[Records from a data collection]
☆ ☆ ☆ ☆ ☆
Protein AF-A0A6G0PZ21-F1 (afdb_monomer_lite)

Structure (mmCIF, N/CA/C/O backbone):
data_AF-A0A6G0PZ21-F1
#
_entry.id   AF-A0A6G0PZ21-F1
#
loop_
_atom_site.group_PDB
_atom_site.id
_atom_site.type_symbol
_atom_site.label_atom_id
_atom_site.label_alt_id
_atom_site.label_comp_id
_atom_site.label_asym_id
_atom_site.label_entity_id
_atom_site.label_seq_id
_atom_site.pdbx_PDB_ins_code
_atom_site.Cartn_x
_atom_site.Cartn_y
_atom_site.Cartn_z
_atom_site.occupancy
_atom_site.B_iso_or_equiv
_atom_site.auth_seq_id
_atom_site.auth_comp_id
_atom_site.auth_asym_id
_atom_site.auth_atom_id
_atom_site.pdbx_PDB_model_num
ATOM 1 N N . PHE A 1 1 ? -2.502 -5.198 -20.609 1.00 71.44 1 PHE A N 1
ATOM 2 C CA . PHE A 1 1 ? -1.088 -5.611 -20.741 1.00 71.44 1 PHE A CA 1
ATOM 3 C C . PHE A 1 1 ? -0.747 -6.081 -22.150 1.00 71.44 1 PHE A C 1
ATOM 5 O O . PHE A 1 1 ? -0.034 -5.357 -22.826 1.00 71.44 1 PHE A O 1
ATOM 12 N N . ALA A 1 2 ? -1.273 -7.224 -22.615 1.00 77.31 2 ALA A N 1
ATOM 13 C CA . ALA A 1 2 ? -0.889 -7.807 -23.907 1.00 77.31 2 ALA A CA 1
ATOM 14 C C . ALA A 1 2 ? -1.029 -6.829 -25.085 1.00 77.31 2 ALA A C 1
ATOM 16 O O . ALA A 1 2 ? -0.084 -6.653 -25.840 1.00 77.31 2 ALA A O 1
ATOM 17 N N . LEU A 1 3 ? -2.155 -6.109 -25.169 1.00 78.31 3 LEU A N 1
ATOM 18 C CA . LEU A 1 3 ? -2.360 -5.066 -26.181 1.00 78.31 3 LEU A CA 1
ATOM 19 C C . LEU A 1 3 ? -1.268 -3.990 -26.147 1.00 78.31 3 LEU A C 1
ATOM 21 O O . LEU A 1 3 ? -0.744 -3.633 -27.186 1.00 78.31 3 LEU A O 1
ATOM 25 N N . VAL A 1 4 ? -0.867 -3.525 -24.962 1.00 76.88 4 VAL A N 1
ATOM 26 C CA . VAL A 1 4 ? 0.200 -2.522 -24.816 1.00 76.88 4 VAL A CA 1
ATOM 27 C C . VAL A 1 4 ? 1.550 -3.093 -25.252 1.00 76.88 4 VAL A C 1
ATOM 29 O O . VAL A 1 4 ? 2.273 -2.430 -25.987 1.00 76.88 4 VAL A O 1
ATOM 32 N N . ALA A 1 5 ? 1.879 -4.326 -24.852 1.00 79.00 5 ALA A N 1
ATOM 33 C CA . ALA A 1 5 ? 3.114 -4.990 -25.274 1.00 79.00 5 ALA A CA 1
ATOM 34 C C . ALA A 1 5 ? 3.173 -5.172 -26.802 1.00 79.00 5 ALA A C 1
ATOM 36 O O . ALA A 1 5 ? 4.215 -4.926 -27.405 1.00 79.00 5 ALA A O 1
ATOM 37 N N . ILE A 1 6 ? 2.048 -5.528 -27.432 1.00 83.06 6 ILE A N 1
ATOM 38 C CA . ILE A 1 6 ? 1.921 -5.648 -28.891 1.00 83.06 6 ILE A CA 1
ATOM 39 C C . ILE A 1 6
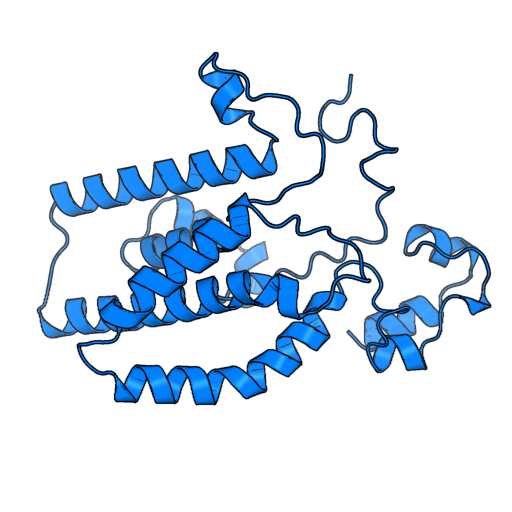 ? 2.048 -4.275 -29.559 1.00 83.06 6 ILE A C 1
ATOM 41 O O . ILE A 1 6 ? 2.842 -4.126 -30.483 1.00 83.06 6 ILE A O 1
ATOM 45 N N . THR A 1 7 ? 1.335 -3.254 -29.077 1.00 82.44 7 THR A N 1
ATOM 46 C CA . THR A 1 7 ? 1.429 -1.889 -29.616 1.00 82.44 7 THR A CA 1
ATOM 47 C C . THR A 1 7 ? 2.864 -1.376 -29.568 1.00 82.44 7 THR A C 1
ATOM 49 O O . THR A 1 7 ? 3.363 -0.834 -30.550 1.00 82.44 7 THR A O 1
ATOM 52 N N . LEU A 1 8 ? 3.561 -1.589 -28.452 1.00 77.44 8 LEU A N 1
ATOM 53 C CA . LEU A 1 8 ? 4.949 -1.166 -28.297 1.00 77.44 8 LEU A CA 1
ATOM 54 C C . LEU A 1 8 ? 5.920 -1.994 -29.148 1.00 77.44 8 LEU A C 1
ATOM 56 O O . LEU A 1 8 ? 6.919 -1.459 -29.630 1.00 77.44 8 LEU A O 1
ATOM 60 N N . TRP A 1 9 ? 5.623 -3.273 -29.383 1.00 80.75 9 TRP A N 1
ATOM 61 C CA . TRP A 1 9 ? 6.371 -4.099 -30.328 1.00 80.75 9 TRP A CA 1
ATOM 62 C C . TRP A 1 9 ? 6.232 -3.602 -31.773 1.00 80.75 9 TRP A C 1
ATOM 64 O O . TRP A 1 9 ? 7.228 -3.598 -32.497 1.00 80.75 9 TRP A O 1
ATOM 74 N N . LEU A 1 10 ? 5.041 -3.133 -32.159 1.00 85.00 10 LEU A N 1
ATOM 75 C CA . LEU A 1 10 ? 4.745 -2.603 -33.495 1.00 85.00 10 LEU A CA 1
ATOM 76 C C . LEU A 1 10 ? 5.314 -1.196 -33.750 1.00 85.00 10 LEU A C 1
ATOM 78 O O . LEU A 1 10 ? 5.430 -0.795 -34.906 1.00 85.00 10 LEU A O 1
ATOM 82 N N . LEU A 1 11 ? 5.668 -0.434 -32.707 1.00 82.69 11 LEU A N 1
ATOM 83 C CA . LEU A 1 11 ? 6.231 0.909 -32.879 1.00 82.69 11 LEU A CA 1
ATOM 84 C C . LEU A 1 11 ? 7.562 0.883 -33.651 1.00 82.69 11 LEU A C 1
ATOM 86 O O . LEU A 1 11 ? 8.378 -0.013 -33.438 1.00 82.69 11 LEU A O 1
ATOM 90 N N . PRO A 1 12 ? 7.867 1.904 -34.469 1.00 83.50 12 PRO A N 1
ATOM 91 C CA . PRO A 1 12 ? 9.206 2.068 -35.027 1.00 83.50 12 PRO A CA 1
ATOM 92 C C . PRO A 1 12 ? 10.262 2.247 -33.924 1.00 83.50 12 PRO A C 1
ATOM 94 O O . PRO A 1 12 ? 9.993 2.824 -32.866 1.00 83.50 12 PRO A O 1
ATOM 97 N N . PHE A 1 13 ? 11.488 1.779 -34.176 1.00 78.44 13 PHE A N 1
ATOM 98 C CA . PHE A 1 13 ? 12.578 1.759 -33.189 1.00 78.44 13 PHE A CA 1
ATOM 99 C C . PHE A 1 13 ? 12.893 3.137 -32.585 1.00 78.44 13 PHE A C 1
ATOM 101 O O . PHE A 1 13 ? 13.151 3.243 -31.387 1.00 78.44 13 PHE A O 1
ATOM 108 N N . GLU A 1 14 ? 12.813 4.200 -33.387 1.00 77.62 14 GLU A N 1
ATOM 109 C CA . GLU A 1 14 ? 13.023 5.583 -32.940 1.00 77.62 14 GLU A CA 1
ATOM 110 C C . GLU A 1 14 ? 12.074 5.988 -31.810 1.00 77.62 14 GLU A C 1
ATOM 112 O O . GLU A 1 14 ? 12.476 6.674 -30.868 1.00 77.62 14 GLU A O 1
ATOM 117 N N . TYR A 1 15 ? 10.832 5.505 -31.864 1.00 75.75 15 TYR A N 1
ATOM 118 C CA . TYR A 1 15 ? 9.860 5.733 -30.808 1.00 75.75 15 TYR A CA 1
ATOM 119 C C . TYR A 1 15 ? 10.100 4.790 -29.636 1.00 75.75 15 TYR A C 1
ATOM 121 O O . TYR A 1 15 ? 10.070 5.265 -28.507 1.00 75.75 15 TYR A O 1
ATOM 129 N N . LYS A 1 16 ? 10.438 3.507 -29.858 1.00 74.06 16 LYS A N 1
ATOM 130 C CA . LYS A 1 16 ? 10.684 2.528 -28.772 1.00 74.06 16 LYS A CA 1
ATOM 131 C C . LYS A 1 16 ? 11.719 2.996 -27.744 1.00 74.06 16 LYS A C 1
ATOM 133 O O . LYS A 1 16 ? 11.519 2.759 -26.555 1.00 74.06 16 LYS A O 1
ATOM 138 N N . LYS A 1 17 ? 12.771 3.706 -28.173 1.00 69.38 17 LYS A N 1
ATOM 139 C CA . LYS A 1 17 ? 13.812 4.273 -27.285 1.00 69.38 17 LYS A CA 1
ATOM 140 C C . LYS A 1 17 ? 13.270 5.238 -26.230 1.00 69.38 17 LYS A C 1
ATOM 142 O O . LYS A 1 17 ? 13.884 5.405 -25.184 1.00 69.38 17 LYS A O 1
ATOM 147 N N . ARG A 1 18 ? 12.127 5.878 -26.497 1.00 67.69 18 ARG A N 1
ATOM 148 C CA . ARG A 1 18 ? 11.452 6.757 -25.530 1.00 67.69 18 ARG A CA 1
ATOM 149 C C . ARG A 1 18 ? 10.718 5.970 -24.452 1.00 67.69 18 ARG A C 1
ATOM 151 O O . ARG A 1 18 ? 10.475 6.516 -23.388 1.00 67.69 18 ARG A O 1
ATOM 158 N N . TYR A 1 19 ? 10.358 4.715 -24.741 1.00 64.81 19 TYR A N 1
ATOM 159 C CA . TYR A 1 19 ? 9.549 3.885 -23.854 1.00 64.81 19 TYR A CA 1
ATOM 160 C C . TYR A 1 19 ? 10.332 2.810 -23.110 1.00 64.81 19 TYR A C 1
ATOM 162 O O . TYR A 1 19 ? 9.863 2.326 -22.079 1.00 64.81 19 TYR A O 1
ATOM 170 N N . TYR A 1 20 ? 11.533 2.480 -23.585 1.00 65.62 20 TYR A N 1
ATOM 171 C CA . TYR A 1 20 ? 12.365 1.413 -23.049 1.00 65.62 20 TYR A CA 1
ATOM 172 C C . TYR A 1 20 ? 13.857 1.712 -23.215 1.00 65.62 20 TYR A C 1
ATOM 174 O O . TYR A 1 20 ? 14.272 2.361 -24.175 1.00 65.62 20 TYR A O 1
ATOM 182 N N . LEU A 1 21 ? 14.675 1.146 -22.322 1.00 62.75 21 LEU A N 1
ATOM 183 C CA . LEU A 1 21 ? 16.127 1.087 -22.487 1.00 62.75 21 LEU A CA 1
ATOM 184 C C . LEU A 1 21 ? 16.472 0.052 -23.571 1.00 62.75 21 LEU A C 1
ATOM 186 O O . LEU A 1 21 ? 16.766 -1.100 -23.261 1.00 62.75 21 LEU A O 1
ATOM 190 N N . VAL A 1 22 ? 16.388 0.452 -24.838 1.00 64.81 22 VAL A N 1
ATOM 191 C CA . VAL A 1 22 ? 16.652 -0.410 -26.001 1.00 64.81 22 VAL A CA 1
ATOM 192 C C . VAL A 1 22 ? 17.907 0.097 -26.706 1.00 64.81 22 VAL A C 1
☆ ☆ ☆ ☆ ☆
• [Required action]
Every line from the one with "ATOM 191 C CA" through the last line of the records above should be returned exactly, please, and no others.

• [Solved problem]
ATOM 191 C CA . VAL A 1 22 ? 16.652 -0.410 -26.001 1.00 64.81 22 VAL A CA 1
ATOM 192 C C . VAL A 1 22 ? 17.907 0.097 -26.706 1.00 64.81 22 VAL A C 1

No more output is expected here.